Nella nuova prospettiva rahneriana non è più così. L’uomo è solo storia e Dio non si rivela con dei contenuti di verità metastorici, con una dottrina che rimanga immutata, rivelando dei dogmi che la Chiesa fissa in modo eternamente valido. Dio si rivela nell’apriori esistenziale in cui l’uomo si trova inserito. L’uomo è totalmente storico perché egli è dentro i problemi che si pone, ne fa parte, non vede dall’alto le cose ma dall’interno e quindi non ha uno sguardo disinteressato e oggettivo, ha sempre qualcosa alle spalle che orienta e relativizza la sua esistenza. Dio si rivela lì, nelle esperienze, nei fatti, negli incontri, nei processi, nei successi, nei problemi, nelle difficoltà che l’uomo incontra vivendo semplicemente da uomo accanto ad altri uomini.

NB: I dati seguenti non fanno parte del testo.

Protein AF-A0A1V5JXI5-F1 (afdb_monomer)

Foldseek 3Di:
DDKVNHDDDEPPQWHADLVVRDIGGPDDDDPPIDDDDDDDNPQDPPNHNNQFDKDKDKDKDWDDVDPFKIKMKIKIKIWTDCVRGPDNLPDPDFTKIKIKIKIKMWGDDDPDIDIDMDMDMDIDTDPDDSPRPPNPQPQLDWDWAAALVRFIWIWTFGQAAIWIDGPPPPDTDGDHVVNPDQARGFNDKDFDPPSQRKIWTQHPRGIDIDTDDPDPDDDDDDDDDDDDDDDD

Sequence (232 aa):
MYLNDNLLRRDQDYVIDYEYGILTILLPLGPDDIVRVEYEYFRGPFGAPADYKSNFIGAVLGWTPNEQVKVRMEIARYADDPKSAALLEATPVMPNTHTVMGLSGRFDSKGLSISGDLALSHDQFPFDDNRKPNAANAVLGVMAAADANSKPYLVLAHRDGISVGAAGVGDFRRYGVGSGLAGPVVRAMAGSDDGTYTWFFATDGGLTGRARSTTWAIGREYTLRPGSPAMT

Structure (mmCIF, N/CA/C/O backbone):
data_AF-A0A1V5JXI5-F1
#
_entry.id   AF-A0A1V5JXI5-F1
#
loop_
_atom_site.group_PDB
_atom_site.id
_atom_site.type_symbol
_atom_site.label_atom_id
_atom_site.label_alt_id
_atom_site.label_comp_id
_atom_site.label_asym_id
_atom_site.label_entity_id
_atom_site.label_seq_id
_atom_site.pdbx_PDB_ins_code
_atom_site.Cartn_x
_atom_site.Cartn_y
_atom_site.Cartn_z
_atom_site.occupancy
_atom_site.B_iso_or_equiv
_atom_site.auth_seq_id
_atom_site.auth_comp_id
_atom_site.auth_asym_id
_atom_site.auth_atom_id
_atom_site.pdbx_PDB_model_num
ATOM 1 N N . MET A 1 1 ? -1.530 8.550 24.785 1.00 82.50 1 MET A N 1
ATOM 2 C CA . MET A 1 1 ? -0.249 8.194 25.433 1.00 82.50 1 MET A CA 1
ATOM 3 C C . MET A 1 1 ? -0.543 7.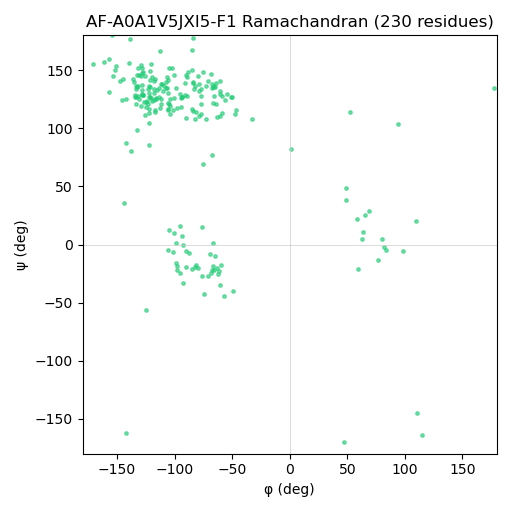700 26.833 1.00 82.50 1 MET A C 1
ATOM 5 O O . MET A 1 1 ? -1.306 8.354 27.535 1.00 82.50 1 MET A O 1
ATOM 9 N N . TYR A 1 2 ? 0.034 6.567 27.217 1.00 89.81 2 TYR A N 1
ATOM 10 C CA . TYR A 1 2 ? -0.230 5.912 28.492 1.00 89.81 2 TYR A CA 1
ATOM 11 C C . TYR A 1 2 ? 1.075 5.594 29.226 1.00 89.81 2 TYR A C 1
ATOM 13 O O . TYR A 1 2 ? 2.061 5.240 28.581 1.00 89.81 2 TYR A O 1
ATOM 21 N N . LEU A 1 3 ? 1.057 5.681 30.555 1.00 89.25 3 LEU A N 1
ATOM 22 C CA . LEU A 1 3 ? 2.106 5.203 31.459 1.00 89.25 3 LEU A CA 1
ATOM 23 C C . LEU A 1 3 ? 1.479 4.191 32.417 1.00 89.25 3 LEU A C 1
ATOM 25 O O . LEU A 1 3 ? 0.577 4.555 33.172 1.00 89.25 3 LEU A O 1
ATOM 29 N N . ASN A 1 4 ? 1.917 2.931 32.366 1.00 88.19 4 ASN A N 1
ATOM 30 C CA . ASN A 1 4 ? 1.326 1.830 33.140 1.00 88.19 4 ASN A CA 1
ATOM 31 C C . ASN A 1 4 ? -0.210 1.802 33.000 1.00 88.19 4 ASN A C 1
ATOM 33 O O . ASN A 1 4 ? -0.945 1.821 33.984 1.00 88.19 4 ASN A O 1
ATOM 37 N N . ASP A 1 5 ? -0.674 1.880 31.747 1.00 86.56 5 ASP A N 1
ATOM 38 C CA . ASP A 1 5 ? -2.083 1.966 31.329 1.00 86.56 5 ASP A CA 1
ATOM 39 C C . ASP A 1 5 ? -2.873 3.208 31.794 1.00 86.56 5 ASP A C 1
ATOM 41 O O . ASP A 1 5 ? -4.048 3.354 31.453 1.00 86.56 5 ASP A O 1
ATOM 45 N N . ASN A 1 6 ? -2.237 4.176 32.463 1.00 86.38 6 ASN A N 1
ATOM 46 C CA . ASN A 1 6 ? -2.864 5.453 32.805 1.00 86.38 6 ASN A CA 1
ATOM 47 C C . ASN A 1 6 ? -2.673 6.484 31.693 1.00 86.38 6 ASN A C 1
ATOM 49 O O . ASN A 1 6 ? -1.551 6.739 31.260 1.00 86.38 6 ASN A O 1
ATOM 53 N N . LEU A 1 7 ? -3.772 7.099 31.247 1.00 90.38 7 LEU A N 1
ATOM 54 C CA . LEU A 1 7 ? -3.745 8.134 30.215 1.00 90.38 7 LEU A CA 1
ATOM 55 C C . LEU A 1 7 ? -3.032 9.389 30.734 1.00 90.38 7 LEU A C 1
ATOM 57 O O . LEU A 1 7 ? -3.469 9.996 31.712 1.00 90.38 7 LEU A O 1
ATOM 61 N N . LEU A 1 8 ? -1.970 9.795 30.042 1.00 89.56 8 LEU A N 1
ATOM 62 C CA . LEU A 1 8 ? -1.238 11.022 30.340 1.00 89.56 8 LEU A CA 1
ATOM 63 C C . LEU A 1 8 ? -1.891 12.237 29.677 1.00 89.56 8 LEU A C 1
ATOM 65 O O . LEU A 1 8 ? -2.477 12.135 28.594 1.00 89.56 8 LEU A O 1
ATOM 69 N N . ARG A 1 9 ? -1.758 13.408 30.305 1.00 90.62 9 ARG A N 1
ATOM 70 C CA . ARG A 1 9 ? -2.268 14.683 29.794 1.00 90.62 9 ARG A CA 1
ATOM 71 C C . ARG A 1 9 ? -1.203 15.433 29.010 1.00 90.62 9 ARG A C 1
ATOM 73 O O . ARG A 1 9 ? -0.109 15.709 29.501 1.00 90.62 9 ARG A O 1
ATOM 80 N N . ARG A 1 10 ? -1.569 15.812 27.788 1.00 86.62 10 ARG A N 1
ATOM 81 C CA . ARG A 1 10 ? -0.744 16.647 26.916 1.00 86.62 10 ARG A CA 1
ATOM 82 C C . ARG A 1 10 ? -0.481 18.011 27.566 1.00 86.62 10 ARG A C 1
ATOM 84 O O . ARG A 1 10 ? -1.377 18.571 28.192 1.00 86.62 10 ARG A O 1
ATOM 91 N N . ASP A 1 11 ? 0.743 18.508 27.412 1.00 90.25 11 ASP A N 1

La prima cosa da osservare è che Dio si rivela non nella Chiesa ma nel mondo. Anche nella Chiesa ma nel senso che anche essa è nel mondo. La storia della salvezza non comincia con Abramo, ossia con la storia sacra, ma è cominciata da subito nella storia dell’umanità ossia come storia profana. Non c’è differenza tra storia sacra e storia profana. La Chiesa non ha privilegi o primogeniture. Su molte questioni che interessano a Dio il mondo è più avanti della Chiesa e la Chiesa deve imparare dal mondo.

Il rapporto tra la Chiesa e il mondo cambia: la Chiesa non ha come compito di salvare il mondo e di infondergli qualcosa che essa sola ha, perché Dio si rivela ed è presente anche fuori della Chiesa, nell’esistenza in quanto tale, è presente prima che l’uomo faccia la scelta di credere o non credere. Dio è presente prima della scelta religiosa o della scelta atea, è presente prima della scelta per l’una o per l’altra religione. Non è la scelta religiosa che apre a Dio e non sono le scelte atee che chiudono a Dio. Il credente cammina insieme al non credente e ai credenti delle altre religioni perché Dio si rivela non enunciando dei contenuti nozionali, un Credo, Dio si rivela atematicamente a tutti gli uomini.  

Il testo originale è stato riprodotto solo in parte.